MASCOT (Matrix Science, UK) server was used to search Swiss-Prot protein database (http://www.matrixscience.com). The following parameters were used in this search: no restrictions on protein molecular weight, trypsin digest with one missing cleavage, monoisotopic mass, taxonomy limited to Rattus, carbamidomethylation of cysteine as fixed modification, possible oxidation of methionine and tryptophan, peptide mass tolerance of 0.5 Da, fragment mass tolerance of 0.8 Da, and peptide charge +1. False discovery rate (FDR) assessment was estimated using Mascot decoy database approach and only proteins identified with 0 % FDR were included in the results. Protein matching probabilities were determined using MASCOT protein scores, with identification confidence indicated by the number of matching and the coverage of protein sequence by the matching peptides. The presence of at least one peptide with significant ion score was required for positive protein identification. Only statistically significant MASCOT score results (p < 0.05) were included in the analysis.

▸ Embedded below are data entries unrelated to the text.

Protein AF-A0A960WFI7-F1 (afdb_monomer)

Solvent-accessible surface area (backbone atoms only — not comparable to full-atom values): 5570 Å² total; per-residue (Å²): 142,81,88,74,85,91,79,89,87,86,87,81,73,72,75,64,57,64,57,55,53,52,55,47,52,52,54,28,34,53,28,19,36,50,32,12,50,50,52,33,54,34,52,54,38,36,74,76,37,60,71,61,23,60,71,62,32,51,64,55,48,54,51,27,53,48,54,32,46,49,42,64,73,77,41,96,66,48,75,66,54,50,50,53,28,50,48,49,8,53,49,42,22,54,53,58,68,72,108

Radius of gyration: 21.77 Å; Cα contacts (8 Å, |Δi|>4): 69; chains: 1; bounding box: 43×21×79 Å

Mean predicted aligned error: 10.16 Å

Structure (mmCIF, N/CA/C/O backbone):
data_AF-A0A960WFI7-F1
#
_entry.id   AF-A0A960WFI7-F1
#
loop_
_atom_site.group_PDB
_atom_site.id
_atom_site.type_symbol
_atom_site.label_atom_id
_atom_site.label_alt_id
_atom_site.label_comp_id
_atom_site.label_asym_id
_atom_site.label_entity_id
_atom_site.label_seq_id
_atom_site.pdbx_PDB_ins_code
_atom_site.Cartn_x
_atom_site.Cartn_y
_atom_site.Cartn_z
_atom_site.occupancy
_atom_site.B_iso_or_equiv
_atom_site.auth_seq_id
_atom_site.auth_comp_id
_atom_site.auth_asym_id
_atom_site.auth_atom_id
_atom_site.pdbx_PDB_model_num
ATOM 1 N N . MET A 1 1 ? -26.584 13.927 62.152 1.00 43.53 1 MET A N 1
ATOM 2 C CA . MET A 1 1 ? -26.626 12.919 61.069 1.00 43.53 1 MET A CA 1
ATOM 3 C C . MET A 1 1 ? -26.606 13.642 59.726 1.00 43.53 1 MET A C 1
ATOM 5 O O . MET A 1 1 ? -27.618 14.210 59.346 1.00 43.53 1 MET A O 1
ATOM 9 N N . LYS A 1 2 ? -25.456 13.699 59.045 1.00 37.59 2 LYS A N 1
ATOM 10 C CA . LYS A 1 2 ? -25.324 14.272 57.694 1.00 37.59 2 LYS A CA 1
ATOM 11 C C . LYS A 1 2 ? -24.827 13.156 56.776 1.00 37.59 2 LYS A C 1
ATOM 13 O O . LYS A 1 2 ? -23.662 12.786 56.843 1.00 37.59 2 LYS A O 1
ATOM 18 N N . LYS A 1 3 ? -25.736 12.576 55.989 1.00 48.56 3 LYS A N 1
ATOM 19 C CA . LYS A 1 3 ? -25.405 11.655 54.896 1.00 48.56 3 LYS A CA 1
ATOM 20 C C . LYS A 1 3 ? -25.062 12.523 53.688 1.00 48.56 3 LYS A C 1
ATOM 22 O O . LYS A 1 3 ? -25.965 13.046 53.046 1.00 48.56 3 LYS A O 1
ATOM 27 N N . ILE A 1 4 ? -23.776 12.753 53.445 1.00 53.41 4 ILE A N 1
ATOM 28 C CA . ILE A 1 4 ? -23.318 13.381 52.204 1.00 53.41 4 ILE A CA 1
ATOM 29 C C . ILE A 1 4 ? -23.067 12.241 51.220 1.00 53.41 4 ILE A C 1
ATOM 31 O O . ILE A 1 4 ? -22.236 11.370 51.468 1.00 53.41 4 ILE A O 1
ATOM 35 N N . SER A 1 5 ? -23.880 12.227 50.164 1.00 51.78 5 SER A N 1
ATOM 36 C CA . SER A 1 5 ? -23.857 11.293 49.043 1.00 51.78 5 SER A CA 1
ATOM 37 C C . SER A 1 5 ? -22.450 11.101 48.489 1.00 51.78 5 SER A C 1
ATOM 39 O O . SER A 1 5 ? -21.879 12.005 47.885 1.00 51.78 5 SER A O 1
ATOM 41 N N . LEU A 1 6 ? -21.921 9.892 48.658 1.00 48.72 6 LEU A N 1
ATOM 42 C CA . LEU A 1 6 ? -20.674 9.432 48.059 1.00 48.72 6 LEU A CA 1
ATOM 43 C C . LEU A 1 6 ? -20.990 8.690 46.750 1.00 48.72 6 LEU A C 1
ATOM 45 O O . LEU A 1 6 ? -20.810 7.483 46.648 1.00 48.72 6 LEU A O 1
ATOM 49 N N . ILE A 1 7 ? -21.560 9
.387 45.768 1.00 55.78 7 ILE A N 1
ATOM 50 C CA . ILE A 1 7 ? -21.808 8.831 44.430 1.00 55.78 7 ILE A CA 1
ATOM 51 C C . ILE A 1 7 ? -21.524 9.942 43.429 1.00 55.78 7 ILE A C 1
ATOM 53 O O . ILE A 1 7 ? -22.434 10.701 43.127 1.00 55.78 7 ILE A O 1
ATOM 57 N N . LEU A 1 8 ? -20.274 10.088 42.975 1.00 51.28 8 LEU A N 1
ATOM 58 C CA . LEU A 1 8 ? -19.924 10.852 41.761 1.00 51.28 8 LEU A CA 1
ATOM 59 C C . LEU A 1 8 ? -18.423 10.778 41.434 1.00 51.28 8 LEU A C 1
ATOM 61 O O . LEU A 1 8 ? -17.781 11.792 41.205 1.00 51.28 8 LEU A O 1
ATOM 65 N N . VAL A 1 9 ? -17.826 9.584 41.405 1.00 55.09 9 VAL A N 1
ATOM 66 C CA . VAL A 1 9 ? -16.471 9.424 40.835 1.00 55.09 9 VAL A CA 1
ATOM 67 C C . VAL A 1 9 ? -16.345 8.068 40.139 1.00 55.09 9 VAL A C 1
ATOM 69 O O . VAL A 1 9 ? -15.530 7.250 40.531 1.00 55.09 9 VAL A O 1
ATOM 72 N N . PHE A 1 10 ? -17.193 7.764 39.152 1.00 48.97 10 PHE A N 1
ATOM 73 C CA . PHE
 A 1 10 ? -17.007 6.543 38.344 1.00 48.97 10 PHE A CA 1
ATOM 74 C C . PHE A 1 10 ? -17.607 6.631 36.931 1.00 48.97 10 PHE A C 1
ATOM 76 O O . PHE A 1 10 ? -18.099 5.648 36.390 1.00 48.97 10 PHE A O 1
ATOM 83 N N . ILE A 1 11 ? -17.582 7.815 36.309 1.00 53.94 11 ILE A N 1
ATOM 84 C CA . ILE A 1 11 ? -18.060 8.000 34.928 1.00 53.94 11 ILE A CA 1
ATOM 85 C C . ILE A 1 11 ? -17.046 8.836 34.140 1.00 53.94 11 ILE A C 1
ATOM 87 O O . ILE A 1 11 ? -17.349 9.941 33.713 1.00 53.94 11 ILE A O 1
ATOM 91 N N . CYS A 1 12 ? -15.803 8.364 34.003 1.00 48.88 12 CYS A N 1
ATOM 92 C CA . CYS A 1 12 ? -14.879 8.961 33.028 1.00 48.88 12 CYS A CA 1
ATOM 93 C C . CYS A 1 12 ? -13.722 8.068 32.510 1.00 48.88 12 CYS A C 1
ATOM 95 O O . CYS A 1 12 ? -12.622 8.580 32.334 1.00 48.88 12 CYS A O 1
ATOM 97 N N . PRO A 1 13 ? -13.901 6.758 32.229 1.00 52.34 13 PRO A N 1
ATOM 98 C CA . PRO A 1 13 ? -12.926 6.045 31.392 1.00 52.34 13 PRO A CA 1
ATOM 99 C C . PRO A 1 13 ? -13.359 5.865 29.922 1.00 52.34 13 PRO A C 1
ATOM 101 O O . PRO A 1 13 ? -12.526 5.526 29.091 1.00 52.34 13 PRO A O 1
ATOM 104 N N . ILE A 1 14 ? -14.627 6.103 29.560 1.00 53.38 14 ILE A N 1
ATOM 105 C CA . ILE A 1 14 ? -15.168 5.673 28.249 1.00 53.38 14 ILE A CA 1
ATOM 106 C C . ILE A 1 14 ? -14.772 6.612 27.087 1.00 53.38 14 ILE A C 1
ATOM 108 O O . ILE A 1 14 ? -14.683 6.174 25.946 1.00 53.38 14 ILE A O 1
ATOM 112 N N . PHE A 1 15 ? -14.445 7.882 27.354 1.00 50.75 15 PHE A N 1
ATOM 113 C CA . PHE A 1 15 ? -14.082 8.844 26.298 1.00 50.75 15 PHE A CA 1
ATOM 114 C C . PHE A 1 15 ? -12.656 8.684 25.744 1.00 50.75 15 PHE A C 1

The identified proteins were classified in Panther (http://www.pantherdb.org/) according to biological process.

Western Blot analysis

A sub-set of adipose tissue samples was used in western blot experiments. A 700 mg aliquot was homogenized in 1.0 ml of solubilization buffer (10 mM EDTA, 100 mM Tris pH 7.5, 10 mM sodium pyrophosphate, 100 mM sodium fluoride, 10 mM sodium orthovanadate, 2 mM PMSF, aprotinin 2 μg/mL, and 1 % Triton X-100). Insoluble material was removed by centrifugation (19,000 g at 4 ° C for 40 min.). The supernatant was collected and one aliquot was separated for protein concentration determination. Tissue extracts were denatured by boiling for 5 min in Laemmli buffer [90] containing 100 mM DTT. The protein concentration was determined by colorimetric method (BCA Protein Assay, Bioagency Biotecnologia, Brazil).

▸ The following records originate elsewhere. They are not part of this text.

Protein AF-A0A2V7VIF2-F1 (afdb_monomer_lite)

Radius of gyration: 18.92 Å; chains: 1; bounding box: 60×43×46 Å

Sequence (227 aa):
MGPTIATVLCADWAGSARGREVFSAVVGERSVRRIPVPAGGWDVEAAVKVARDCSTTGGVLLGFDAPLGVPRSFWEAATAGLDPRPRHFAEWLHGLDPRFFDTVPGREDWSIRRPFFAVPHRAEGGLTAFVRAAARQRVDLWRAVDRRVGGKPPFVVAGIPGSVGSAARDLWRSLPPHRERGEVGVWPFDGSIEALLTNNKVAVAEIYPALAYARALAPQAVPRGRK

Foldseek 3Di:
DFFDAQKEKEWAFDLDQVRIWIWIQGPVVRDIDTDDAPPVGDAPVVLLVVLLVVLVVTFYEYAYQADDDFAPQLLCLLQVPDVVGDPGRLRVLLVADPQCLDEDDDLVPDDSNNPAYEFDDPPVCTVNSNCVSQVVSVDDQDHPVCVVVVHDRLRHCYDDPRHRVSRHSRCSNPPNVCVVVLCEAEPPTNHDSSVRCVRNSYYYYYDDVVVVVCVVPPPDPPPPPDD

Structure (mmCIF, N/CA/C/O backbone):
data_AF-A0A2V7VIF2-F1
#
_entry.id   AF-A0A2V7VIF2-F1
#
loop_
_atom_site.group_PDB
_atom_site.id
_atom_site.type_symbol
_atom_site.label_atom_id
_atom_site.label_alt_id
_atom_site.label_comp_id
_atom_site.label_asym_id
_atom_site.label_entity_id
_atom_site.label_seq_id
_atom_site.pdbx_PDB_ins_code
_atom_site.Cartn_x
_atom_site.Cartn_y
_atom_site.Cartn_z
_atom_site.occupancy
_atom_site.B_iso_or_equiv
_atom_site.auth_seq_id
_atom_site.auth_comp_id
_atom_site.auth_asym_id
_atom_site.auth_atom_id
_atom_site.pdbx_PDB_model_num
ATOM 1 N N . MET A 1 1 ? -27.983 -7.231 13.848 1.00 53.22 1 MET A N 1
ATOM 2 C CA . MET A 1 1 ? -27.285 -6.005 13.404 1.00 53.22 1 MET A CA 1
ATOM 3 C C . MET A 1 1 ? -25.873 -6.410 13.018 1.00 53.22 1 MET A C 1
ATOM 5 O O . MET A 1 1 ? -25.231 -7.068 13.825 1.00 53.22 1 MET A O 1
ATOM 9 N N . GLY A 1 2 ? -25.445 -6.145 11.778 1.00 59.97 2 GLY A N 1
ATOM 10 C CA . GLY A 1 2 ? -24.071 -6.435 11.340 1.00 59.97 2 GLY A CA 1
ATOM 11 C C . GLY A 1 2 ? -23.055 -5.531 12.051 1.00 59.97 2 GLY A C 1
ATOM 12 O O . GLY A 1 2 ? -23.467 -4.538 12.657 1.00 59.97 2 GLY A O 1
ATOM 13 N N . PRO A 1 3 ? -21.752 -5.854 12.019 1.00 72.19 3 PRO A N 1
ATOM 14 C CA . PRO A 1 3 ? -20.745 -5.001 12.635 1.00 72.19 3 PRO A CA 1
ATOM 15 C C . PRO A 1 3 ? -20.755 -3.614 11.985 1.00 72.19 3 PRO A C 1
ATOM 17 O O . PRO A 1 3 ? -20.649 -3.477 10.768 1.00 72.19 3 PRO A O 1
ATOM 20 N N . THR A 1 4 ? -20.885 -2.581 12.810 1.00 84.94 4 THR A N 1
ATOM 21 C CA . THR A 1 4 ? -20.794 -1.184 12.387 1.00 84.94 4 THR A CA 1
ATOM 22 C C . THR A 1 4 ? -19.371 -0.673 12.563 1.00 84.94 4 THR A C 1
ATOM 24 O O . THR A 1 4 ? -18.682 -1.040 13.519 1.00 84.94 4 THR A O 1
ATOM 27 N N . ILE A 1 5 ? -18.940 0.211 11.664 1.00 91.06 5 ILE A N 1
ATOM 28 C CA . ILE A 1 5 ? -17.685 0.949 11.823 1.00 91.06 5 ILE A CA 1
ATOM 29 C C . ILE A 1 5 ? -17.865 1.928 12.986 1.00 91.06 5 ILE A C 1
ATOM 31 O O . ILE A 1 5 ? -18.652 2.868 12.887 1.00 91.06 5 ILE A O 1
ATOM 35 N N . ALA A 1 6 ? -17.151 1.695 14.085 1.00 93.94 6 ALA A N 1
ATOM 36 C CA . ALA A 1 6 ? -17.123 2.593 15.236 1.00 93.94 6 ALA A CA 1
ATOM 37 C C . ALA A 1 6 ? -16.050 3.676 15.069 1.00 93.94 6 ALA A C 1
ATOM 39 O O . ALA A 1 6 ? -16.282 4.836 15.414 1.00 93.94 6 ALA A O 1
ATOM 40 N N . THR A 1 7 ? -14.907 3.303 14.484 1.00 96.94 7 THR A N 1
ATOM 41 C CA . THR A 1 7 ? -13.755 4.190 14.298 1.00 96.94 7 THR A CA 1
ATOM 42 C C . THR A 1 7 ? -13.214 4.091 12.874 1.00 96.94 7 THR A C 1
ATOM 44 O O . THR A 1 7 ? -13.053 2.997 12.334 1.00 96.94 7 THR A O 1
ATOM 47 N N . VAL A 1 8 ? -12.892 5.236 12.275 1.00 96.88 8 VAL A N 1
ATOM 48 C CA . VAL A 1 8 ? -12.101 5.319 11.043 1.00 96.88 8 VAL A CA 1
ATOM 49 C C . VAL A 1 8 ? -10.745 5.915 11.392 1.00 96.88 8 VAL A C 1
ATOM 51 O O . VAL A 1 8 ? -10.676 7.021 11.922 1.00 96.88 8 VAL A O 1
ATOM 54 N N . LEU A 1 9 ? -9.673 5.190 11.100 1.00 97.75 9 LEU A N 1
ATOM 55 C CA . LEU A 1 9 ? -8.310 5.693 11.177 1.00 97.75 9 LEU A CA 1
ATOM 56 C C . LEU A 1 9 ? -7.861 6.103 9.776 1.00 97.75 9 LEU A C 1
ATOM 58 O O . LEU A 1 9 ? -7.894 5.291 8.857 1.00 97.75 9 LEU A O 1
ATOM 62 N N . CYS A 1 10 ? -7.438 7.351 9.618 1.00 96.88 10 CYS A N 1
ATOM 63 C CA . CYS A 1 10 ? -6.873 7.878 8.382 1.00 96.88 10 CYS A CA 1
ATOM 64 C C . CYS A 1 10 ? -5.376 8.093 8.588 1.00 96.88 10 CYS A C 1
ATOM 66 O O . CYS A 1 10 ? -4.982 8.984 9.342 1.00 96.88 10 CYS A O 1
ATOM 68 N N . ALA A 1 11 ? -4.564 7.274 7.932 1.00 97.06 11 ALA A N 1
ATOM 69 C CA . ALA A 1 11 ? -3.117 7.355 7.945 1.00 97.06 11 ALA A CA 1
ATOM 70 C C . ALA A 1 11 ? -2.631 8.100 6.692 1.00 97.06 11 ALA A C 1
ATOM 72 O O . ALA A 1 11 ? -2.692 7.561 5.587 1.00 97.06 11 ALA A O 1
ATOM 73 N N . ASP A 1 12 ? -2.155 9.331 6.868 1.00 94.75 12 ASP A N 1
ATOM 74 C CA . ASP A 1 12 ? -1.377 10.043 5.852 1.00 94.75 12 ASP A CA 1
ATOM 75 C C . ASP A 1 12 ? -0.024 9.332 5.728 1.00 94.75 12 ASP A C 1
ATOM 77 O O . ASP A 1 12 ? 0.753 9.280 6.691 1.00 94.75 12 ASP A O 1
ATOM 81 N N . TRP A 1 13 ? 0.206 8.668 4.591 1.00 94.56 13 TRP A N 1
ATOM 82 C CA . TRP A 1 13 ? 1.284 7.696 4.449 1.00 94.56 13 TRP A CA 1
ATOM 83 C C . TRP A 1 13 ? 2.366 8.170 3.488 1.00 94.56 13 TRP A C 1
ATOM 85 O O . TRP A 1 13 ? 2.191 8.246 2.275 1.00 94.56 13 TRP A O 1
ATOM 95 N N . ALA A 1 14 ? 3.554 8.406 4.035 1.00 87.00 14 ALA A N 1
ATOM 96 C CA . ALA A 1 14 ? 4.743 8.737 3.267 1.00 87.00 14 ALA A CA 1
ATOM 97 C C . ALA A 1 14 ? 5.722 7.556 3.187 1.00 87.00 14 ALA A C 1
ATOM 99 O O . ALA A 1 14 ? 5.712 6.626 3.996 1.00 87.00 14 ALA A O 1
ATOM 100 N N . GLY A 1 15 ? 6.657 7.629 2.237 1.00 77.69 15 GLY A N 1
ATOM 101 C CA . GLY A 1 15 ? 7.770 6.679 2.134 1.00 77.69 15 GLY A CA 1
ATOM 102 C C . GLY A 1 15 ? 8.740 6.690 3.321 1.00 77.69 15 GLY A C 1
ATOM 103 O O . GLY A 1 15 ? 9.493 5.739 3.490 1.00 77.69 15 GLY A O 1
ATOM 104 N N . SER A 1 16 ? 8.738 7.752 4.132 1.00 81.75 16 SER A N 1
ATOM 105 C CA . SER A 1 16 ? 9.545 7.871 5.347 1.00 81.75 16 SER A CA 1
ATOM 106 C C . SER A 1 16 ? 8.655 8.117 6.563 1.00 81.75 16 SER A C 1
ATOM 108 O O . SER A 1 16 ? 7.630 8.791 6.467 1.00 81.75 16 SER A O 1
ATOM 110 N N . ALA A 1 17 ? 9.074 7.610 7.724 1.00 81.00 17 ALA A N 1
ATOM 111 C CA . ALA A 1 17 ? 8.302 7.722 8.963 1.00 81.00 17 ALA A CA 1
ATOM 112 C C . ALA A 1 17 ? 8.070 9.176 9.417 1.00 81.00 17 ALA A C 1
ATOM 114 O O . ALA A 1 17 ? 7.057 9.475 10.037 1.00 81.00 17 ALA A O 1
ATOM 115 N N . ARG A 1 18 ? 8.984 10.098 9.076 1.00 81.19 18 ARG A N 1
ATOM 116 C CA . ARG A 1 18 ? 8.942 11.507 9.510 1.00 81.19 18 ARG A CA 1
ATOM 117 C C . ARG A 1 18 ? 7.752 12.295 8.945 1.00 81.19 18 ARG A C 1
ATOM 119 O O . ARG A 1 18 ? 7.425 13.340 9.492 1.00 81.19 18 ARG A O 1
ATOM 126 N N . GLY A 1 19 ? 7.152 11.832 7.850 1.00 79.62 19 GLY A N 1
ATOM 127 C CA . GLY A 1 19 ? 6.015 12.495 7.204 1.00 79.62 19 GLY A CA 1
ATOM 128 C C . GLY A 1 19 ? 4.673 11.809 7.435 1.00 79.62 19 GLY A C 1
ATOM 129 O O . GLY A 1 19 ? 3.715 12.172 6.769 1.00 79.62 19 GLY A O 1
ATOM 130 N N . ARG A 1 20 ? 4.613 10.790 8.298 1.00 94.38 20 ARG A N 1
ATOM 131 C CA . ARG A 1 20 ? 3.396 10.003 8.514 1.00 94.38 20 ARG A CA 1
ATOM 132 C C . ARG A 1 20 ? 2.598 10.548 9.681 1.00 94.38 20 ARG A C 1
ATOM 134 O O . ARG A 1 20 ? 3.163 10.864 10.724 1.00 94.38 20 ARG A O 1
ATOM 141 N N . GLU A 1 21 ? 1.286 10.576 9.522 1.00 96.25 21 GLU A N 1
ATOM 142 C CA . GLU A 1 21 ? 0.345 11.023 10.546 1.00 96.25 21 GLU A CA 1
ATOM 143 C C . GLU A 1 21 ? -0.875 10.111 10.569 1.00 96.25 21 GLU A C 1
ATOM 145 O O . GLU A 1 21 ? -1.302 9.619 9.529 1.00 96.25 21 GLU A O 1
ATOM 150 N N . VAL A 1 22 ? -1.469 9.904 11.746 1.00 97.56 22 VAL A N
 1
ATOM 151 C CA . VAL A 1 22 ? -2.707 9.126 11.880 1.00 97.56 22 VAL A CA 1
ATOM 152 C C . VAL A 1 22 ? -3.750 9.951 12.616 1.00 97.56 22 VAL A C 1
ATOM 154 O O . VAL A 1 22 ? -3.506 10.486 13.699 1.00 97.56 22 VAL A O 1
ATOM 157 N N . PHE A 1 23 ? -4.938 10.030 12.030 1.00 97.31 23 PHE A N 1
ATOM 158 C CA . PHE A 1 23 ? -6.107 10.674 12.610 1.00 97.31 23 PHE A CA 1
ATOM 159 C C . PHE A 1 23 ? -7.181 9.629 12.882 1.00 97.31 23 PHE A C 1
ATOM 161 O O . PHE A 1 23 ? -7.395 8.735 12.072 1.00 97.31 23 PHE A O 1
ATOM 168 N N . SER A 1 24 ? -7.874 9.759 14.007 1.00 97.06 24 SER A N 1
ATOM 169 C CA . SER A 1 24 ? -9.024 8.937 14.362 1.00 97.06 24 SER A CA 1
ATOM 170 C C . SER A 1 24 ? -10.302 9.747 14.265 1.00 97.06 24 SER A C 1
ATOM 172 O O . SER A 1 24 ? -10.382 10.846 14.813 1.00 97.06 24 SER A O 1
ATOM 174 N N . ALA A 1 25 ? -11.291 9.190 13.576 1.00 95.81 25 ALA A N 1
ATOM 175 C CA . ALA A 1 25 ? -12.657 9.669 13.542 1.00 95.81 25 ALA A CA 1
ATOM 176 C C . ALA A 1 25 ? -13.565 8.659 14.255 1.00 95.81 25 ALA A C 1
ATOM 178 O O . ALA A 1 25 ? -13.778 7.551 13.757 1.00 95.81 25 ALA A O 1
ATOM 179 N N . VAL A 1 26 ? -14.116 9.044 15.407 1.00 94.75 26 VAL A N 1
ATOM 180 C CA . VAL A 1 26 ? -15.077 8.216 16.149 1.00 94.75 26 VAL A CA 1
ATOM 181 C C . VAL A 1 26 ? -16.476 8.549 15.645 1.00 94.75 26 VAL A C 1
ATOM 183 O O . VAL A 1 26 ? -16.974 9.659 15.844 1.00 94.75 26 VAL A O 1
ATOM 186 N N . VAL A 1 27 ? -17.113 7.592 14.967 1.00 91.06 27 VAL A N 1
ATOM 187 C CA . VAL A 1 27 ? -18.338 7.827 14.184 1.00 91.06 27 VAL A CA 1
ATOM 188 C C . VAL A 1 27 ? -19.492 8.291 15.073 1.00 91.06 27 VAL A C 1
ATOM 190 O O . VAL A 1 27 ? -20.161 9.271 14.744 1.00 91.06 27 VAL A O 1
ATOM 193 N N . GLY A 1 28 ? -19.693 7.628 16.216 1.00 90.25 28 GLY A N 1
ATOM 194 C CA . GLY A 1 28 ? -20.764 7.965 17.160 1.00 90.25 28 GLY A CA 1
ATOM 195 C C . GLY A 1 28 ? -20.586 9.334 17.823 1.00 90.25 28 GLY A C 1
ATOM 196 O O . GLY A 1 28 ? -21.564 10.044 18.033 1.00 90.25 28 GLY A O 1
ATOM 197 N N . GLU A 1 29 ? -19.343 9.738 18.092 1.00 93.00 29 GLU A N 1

Subsequently, protein extracts (100 μg) were resolved in 12 % SDS polyacrylamide gels and transferred to nitrocellulose membranes using a semi-dry transfer system (Bio-Rad, CA, USA). Non-specific binding sites were blocked for 2 h in 1 % bovine serum albumin. The nitrocellulose membranes were then incubated overnight with primary antibody and for 1 h with the appropriate secondary antibody conjugated with horseradish peroxidase. The quantitative analysis was performed by densitometry using Scion Image software (Scion Corporation, Frederick, MD, USA).

The results were expressed in arbitrary units, as percentage changes in relation to the control group. For evaluation of protein loading, all membranes were stripped and reblotted with anti-β-tubulin (for male) and anti-β-actin (for female) primary antibody. The antibodies against 78 kDa glucose regulated protein (1:1000; ab53068), mitochondrial stress 70 protein (1:1000; ab106654), and glutathione S-transferase theta-2 (1:2500; ab102045) were obtained from ABCAM (Cambridge, UK). The antibody against β-tubulin (1:5000; #2146S) was purchased from Cell Signaling (Danvers, MA, USA). The antibody against β-actin (1:1000; sc-130657) was purchased from Santa Cruz (Dallas, TX, USA).

Statistical analysis

The data are expressed as mean ± SEM. Comparisons between groups (control and restricted) were performed by Student t test. Statistical significance was set at p < 0.05.